Czech toddler with rare genetic disorder recovering after treatment funded by public donations
Little Martin, a two-year-old Czech boy with a rare hereditary disorder, is currently recovering in a hospital in France after undergoing a revolutionary new gene therapy. His treatment was paid for by public donations of more than CZK 150 million.
With his little head of curly hair, two-year-old Martin looks like a cherub in a Renaissance painting. But he was born with a very human condition – an ultra-rare inherited disease called AADC deficiency. Patients with this disorder typically experience developmental delays, weak muscle tone and inability to control the movement of their limbs. It is a long-term, debilitating and life-threatening condition that can lead to multiple organ failure and ultimately death, even before the sufferer is 10 years old.
The disease typically manifests within the first year of life and can appear with different degrees of severity, but Thomas Roujeau, one of the French doctors who operated on Martin, told Radio Prague that he had a very severe form of the disease.
“He wasn’t able to hold his head up by himself or even to sit up, which are developmental stages that healthy children reach at around 6 to 9 months usually. He could observe his surroundings and respond to certain types of music, so his parents were able to communicate with him in some form, but he couldn’t speak.”
The condition is caused by malfunctions in the gene that produces the AADC enzyme, which is needed to produce certain substances vital for the normal functioning of the brain and nerves.

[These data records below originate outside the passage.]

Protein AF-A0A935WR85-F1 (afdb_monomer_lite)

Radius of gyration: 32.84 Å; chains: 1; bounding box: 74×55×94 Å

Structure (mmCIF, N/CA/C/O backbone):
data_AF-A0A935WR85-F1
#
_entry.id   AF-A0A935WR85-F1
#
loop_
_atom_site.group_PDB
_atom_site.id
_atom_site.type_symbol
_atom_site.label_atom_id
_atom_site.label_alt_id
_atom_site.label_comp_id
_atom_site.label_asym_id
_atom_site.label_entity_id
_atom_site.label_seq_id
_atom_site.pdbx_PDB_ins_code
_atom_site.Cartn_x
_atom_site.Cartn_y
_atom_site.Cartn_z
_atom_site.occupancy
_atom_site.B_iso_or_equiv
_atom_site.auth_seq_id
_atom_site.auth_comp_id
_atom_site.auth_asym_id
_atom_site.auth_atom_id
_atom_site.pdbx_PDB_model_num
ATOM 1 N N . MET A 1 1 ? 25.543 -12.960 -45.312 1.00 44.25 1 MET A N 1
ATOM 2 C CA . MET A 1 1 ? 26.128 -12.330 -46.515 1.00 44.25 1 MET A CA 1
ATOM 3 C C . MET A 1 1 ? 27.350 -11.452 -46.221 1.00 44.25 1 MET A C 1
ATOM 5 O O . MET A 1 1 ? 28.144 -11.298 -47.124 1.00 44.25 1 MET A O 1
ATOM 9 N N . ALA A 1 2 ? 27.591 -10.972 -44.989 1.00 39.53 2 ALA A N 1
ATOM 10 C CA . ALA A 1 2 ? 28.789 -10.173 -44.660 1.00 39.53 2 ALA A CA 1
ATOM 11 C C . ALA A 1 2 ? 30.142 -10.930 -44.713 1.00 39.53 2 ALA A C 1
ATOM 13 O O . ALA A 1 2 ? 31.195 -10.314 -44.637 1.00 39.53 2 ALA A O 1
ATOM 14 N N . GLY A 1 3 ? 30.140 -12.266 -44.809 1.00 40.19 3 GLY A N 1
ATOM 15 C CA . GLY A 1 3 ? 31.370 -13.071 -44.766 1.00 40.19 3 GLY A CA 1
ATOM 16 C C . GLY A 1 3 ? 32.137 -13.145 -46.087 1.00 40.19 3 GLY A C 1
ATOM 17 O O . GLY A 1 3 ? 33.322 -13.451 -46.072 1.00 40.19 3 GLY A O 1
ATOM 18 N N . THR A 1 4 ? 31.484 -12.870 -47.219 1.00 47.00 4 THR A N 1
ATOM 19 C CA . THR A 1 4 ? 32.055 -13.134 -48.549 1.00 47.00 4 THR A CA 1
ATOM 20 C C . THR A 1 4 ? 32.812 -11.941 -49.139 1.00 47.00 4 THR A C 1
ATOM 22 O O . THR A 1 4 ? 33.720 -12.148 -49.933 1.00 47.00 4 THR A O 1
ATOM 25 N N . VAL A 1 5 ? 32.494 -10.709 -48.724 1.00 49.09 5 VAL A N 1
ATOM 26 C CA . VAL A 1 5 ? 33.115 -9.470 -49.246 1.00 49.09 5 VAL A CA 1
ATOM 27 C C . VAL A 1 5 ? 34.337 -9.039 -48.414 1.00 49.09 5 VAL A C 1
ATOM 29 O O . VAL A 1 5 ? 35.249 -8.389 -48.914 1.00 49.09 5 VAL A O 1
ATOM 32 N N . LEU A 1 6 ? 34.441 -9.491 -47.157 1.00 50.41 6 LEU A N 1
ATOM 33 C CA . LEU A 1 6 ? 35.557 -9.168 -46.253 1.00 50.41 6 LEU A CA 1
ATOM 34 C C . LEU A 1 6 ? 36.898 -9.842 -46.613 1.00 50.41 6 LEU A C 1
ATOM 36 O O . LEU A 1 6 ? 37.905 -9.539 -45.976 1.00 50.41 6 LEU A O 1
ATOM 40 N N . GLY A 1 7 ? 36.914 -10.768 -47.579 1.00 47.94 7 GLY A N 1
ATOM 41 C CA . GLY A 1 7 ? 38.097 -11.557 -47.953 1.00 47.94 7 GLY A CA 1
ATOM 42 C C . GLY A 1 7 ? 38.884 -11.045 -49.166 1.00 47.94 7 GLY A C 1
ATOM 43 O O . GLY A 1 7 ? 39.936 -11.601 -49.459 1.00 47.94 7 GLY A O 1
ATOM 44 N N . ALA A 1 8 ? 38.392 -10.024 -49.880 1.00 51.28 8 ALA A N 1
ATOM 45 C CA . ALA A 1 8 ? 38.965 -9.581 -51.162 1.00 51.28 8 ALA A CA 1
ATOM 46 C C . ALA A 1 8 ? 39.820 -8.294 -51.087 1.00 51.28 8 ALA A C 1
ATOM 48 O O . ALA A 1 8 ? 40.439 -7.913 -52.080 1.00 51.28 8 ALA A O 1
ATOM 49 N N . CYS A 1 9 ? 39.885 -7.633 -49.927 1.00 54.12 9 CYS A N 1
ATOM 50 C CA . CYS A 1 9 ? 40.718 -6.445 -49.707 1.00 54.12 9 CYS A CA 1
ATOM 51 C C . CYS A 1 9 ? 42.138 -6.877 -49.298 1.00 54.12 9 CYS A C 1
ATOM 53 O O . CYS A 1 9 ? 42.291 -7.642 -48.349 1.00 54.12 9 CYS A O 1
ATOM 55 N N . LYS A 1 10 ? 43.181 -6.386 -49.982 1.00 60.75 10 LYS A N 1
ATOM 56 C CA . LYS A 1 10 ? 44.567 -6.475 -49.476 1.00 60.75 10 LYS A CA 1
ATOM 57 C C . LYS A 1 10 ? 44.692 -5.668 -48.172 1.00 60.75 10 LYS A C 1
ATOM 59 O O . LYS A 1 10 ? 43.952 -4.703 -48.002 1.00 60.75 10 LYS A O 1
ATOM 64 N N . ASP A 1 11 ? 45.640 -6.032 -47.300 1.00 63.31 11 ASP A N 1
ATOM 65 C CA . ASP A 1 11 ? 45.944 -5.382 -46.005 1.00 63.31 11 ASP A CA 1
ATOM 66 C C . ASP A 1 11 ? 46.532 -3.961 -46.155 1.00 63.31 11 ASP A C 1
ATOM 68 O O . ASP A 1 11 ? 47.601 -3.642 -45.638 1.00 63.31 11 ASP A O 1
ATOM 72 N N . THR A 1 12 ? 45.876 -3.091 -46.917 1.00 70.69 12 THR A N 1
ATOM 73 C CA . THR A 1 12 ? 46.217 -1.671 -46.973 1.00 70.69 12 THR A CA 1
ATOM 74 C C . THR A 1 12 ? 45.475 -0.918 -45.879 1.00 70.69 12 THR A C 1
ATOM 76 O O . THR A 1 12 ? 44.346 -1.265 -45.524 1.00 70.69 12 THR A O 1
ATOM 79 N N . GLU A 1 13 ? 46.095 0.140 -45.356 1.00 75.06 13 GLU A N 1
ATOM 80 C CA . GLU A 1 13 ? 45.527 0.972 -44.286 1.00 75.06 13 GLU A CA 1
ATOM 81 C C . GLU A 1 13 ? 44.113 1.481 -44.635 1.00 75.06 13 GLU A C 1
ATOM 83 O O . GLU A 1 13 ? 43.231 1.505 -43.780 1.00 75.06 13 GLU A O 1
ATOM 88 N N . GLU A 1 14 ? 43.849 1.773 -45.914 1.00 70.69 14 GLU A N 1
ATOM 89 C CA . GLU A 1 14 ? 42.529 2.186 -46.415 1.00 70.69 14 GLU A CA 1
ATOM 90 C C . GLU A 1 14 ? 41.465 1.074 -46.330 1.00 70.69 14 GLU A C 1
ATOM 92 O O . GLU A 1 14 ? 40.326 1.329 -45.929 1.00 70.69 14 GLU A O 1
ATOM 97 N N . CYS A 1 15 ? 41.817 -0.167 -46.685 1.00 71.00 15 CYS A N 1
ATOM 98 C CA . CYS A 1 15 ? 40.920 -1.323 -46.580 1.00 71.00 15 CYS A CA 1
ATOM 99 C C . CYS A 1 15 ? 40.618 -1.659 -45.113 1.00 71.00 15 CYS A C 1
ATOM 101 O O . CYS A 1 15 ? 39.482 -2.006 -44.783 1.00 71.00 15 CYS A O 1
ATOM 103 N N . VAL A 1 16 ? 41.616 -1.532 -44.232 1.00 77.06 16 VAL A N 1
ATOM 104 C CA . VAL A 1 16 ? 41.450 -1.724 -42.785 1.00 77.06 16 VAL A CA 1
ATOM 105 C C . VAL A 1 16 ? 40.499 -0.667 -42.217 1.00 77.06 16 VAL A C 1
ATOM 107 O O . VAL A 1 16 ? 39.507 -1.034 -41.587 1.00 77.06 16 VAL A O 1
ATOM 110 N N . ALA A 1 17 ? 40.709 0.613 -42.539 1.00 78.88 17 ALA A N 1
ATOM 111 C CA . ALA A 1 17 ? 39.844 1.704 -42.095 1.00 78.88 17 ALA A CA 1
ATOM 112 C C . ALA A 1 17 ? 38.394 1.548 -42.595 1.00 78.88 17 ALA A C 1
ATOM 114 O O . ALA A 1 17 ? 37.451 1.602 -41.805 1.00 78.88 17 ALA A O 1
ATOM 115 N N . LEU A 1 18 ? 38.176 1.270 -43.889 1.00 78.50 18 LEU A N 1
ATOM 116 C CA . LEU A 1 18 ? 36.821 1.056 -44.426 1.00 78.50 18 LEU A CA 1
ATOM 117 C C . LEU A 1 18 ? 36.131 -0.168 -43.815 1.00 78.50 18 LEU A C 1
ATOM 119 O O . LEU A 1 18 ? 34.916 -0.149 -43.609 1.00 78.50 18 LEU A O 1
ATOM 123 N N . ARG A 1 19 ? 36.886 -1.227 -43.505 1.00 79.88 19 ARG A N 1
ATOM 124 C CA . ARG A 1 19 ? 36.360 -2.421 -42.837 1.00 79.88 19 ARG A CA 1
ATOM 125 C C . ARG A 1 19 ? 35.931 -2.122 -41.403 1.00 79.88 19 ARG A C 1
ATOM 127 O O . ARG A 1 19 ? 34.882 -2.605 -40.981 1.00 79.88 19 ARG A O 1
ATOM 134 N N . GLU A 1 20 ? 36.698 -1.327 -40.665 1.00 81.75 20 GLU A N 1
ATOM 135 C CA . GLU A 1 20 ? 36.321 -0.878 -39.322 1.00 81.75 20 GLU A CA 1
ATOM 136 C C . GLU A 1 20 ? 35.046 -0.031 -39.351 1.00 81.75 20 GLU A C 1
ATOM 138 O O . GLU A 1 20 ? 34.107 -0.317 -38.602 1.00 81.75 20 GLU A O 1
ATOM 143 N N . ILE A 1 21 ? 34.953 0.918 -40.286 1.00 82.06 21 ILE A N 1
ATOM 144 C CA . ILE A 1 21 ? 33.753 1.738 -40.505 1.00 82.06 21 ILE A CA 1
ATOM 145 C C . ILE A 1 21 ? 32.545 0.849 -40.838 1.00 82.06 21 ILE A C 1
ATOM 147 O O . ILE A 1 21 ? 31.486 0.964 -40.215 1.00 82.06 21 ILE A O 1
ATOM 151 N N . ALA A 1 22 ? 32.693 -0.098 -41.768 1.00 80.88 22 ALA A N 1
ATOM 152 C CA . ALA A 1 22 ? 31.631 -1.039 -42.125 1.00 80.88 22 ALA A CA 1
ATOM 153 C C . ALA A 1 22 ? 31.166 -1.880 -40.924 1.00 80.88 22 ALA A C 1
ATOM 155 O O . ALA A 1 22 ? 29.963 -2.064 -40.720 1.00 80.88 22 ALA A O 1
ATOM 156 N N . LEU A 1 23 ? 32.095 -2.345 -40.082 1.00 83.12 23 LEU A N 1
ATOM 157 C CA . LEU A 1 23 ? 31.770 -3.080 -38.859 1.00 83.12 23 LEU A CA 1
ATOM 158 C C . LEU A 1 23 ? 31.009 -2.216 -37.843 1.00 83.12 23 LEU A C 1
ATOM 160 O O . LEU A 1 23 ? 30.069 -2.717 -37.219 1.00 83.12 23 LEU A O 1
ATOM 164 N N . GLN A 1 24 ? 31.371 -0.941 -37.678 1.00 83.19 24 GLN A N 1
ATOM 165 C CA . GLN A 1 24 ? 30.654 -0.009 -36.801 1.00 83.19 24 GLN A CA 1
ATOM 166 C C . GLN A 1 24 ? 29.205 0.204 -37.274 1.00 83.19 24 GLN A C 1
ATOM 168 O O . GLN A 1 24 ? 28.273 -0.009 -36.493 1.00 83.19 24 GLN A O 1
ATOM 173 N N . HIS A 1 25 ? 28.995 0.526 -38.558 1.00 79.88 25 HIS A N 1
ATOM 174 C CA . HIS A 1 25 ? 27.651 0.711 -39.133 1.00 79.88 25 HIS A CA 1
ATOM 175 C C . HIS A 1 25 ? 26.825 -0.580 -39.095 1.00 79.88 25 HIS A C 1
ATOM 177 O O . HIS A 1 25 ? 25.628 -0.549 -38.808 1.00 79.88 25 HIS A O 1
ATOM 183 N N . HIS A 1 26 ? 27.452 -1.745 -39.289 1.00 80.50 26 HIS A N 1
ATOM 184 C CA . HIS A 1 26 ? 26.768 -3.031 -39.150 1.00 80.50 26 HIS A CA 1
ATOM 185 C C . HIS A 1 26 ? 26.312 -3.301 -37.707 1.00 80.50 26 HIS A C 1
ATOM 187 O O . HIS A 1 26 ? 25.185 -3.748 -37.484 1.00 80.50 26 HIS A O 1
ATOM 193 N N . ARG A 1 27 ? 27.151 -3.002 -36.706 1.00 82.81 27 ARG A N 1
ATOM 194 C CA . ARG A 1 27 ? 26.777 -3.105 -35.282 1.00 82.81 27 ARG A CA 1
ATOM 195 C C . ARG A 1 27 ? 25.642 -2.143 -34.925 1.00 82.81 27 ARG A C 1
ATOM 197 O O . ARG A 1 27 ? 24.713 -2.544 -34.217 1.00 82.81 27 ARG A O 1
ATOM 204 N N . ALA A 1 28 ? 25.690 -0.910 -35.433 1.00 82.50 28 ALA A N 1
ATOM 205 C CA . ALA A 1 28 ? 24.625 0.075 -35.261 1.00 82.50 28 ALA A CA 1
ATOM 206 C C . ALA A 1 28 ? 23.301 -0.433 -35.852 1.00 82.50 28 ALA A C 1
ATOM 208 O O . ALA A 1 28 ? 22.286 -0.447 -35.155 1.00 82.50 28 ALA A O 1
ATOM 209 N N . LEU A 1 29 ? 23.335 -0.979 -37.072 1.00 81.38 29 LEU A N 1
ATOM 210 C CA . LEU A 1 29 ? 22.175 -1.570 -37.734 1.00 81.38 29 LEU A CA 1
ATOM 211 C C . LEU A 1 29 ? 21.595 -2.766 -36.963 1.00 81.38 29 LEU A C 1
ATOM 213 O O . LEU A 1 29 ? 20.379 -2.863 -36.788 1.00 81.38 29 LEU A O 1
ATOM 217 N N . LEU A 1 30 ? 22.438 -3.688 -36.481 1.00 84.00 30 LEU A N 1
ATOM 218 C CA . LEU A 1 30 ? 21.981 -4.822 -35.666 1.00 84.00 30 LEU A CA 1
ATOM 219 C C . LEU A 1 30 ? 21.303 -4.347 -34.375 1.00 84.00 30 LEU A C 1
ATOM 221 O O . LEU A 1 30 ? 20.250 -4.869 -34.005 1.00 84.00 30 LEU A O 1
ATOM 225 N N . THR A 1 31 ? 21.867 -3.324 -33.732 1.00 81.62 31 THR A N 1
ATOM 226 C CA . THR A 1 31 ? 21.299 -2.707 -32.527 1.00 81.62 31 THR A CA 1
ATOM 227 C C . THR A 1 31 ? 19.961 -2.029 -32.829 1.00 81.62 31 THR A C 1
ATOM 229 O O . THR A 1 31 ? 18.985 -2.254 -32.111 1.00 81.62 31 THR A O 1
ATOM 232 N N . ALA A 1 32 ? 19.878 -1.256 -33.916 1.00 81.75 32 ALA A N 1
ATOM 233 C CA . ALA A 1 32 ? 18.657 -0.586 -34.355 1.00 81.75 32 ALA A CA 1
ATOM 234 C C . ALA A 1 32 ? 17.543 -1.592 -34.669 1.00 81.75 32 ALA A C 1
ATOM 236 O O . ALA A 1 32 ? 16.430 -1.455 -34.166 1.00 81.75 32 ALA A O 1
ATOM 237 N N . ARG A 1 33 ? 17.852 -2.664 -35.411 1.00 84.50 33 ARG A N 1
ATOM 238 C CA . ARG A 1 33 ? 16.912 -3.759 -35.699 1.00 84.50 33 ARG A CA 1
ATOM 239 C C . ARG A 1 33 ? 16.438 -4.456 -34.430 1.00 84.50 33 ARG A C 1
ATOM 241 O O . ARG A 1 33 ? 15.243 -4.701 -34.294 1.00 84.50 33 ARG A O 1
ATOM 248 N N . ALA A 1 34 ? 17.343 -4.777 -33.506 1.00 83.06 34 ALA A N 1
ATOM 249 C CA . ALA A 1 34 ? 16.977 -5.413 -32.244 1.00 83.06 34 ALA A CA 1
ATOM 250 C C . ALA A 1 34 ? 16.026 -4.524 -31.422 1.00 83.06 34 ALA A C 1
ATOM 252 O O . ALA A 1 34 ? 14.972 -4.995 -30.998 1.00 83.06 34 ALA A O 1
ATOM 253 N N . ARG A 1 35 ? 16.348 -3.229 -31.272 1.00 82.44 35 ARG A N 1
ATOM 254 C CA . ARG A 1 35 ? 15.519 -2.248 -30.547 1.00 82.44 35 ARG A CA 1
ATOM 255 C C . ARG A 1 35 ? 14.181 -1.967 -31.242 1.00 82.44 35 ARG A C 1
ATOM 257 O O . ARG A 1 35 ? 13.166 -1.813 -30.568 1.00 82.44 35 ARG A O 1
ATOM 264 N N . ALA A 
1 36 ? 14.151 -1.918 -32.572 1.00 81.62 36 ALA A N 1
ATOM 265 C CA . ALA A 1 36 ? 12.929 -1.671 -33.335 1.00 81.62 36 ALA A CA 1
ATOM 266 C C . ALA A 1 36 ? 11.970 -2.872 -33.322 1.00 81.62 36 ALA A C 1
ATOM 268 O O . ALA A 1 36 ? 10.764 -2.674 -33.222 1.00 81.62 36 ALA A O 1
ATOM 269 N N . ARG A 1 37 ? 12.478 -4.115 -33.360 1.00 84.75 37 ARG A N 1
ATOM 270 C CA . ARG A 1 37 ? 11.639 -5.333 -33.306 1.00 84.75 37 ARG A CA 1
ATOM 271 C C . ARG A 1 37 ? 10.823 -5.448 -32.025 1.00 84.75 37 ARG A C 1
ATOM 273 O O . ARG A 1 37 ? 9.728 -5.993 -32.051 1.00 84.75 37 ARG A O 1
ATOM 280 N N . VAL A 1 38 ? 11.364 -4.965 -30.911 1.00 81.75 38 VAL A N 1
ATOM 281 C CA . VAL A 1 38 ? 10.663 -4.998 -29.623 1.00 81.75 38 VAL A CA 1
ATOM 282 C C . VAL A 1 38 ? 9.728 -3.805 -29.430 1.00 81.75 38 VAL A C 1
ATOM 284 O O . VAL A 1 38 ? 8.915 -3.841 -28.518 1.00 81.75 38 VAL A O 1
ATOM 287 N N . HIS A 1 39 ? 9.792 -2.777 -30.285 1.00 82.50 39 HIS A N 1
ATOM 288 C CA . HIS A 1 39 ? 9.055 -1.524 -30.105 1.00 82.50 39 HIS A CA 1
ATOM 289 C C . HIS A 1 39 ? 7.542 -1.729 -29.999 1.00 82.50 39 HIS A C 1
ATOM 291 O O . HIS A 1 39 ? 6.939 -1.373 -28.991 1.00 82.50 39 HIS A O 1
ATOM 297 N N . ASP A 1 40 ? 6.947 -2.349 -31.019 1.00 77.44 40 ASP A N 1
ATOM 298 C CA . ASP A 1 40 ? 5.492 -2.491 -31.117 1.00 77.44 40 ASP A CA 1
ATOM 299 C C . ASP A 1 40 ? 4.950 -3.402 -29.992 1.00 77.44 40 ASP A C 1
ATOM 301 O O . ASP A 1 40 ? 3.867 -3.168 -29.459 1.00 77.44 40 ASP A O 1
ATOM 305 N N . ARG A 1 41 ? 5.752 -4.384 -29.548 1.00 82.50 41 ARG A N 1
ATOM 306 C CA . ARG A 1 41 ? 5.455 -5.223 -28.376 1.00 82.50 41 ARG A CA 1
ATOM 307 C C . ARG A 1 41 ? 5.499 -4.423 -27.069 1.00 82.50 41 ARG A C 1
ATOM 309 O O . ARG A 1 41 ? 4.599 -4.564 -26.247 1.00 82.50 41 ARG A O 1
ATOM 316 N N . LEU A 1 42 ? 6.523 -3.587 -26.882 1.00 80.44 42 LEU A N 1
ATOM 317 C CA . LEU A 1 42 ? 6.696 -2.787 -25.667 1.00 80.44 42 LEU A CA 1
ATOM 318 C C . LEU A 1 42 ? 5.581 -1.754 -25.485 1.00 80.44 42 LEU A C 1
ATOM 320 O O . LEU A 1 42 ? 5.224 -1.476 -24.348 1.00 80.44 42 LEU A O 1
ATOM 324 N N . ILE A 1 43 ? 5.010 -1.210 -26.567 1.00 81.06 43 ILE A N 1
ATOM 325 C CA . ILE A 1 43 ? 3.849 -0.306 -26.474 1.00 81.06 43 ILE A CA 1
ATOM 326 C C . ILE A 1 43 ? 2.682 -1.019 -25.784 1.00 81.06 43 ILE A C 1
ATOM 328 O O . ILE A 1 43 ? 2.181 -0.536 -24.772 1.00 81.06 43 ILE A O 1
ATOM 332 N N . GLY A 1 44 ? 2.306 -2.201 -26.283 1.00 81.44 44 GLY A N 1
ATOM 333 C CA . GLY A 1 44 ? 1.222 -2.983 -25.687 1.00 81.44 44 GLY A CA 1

Before the drug that was used in Martin’s gene therapy was approved by the European Medicines Agency in May 2022, there were no approved medications for treating AADC deficiency. Patients’ symptoms could be managed, but nothing could be done to address the underlying cause of the disease.
With the approval of Upstaza, that changed. Upstaza consists of a modified virus that contains a functional version of the AADC gene. The drug is administered by infusion into the patients’ brain, a process that in Martin’s case took 10 hours. From there, the virus (which does not cause disease in humans) carries the AADC gene into nerve cells, enabling them to produce the missing enzyme, which in turn enables the cells to produce the substances they need to function properly.
However, there was still another hurdle for Martin, even though Upstaza was approved not long after he was born. The drug is extremely expensive – and is not covered by Czech health insurance. So his parents took to social media to try to raise the money for his treatment, and received an overwhelming response – Czechs donated over CZK 150 million (EUR 6 million) for Martin’s treatment in France.
He was taken to a university hospital in Montpellier, where the procedure had already been performed on a few other children. Doctor Thomas Roujeau told Radio Prague a couple of days after the operation that although it was still early days, Martin seemed to be responding well.
“Martin responded to the treatment very positively. The very next day, after a night in the intensive care unit, he was able to go to a normal hospital room. For post-operative follow-up, when things are going very well like in his case, the hospital stay is around five to seven days.”
However, he adds that unlike some other procedures, this one doesn’t have an immediate effect.
“We expect the first clinical signs of the enzyme to appear within a month. The enzyme will increasingly be produced on its own, until production is as close as possible to what it would have been had he not had this genetic mutation.”
Martin is now recovering in hospital, and all being well, will return to Czechia with his parents in the next few days.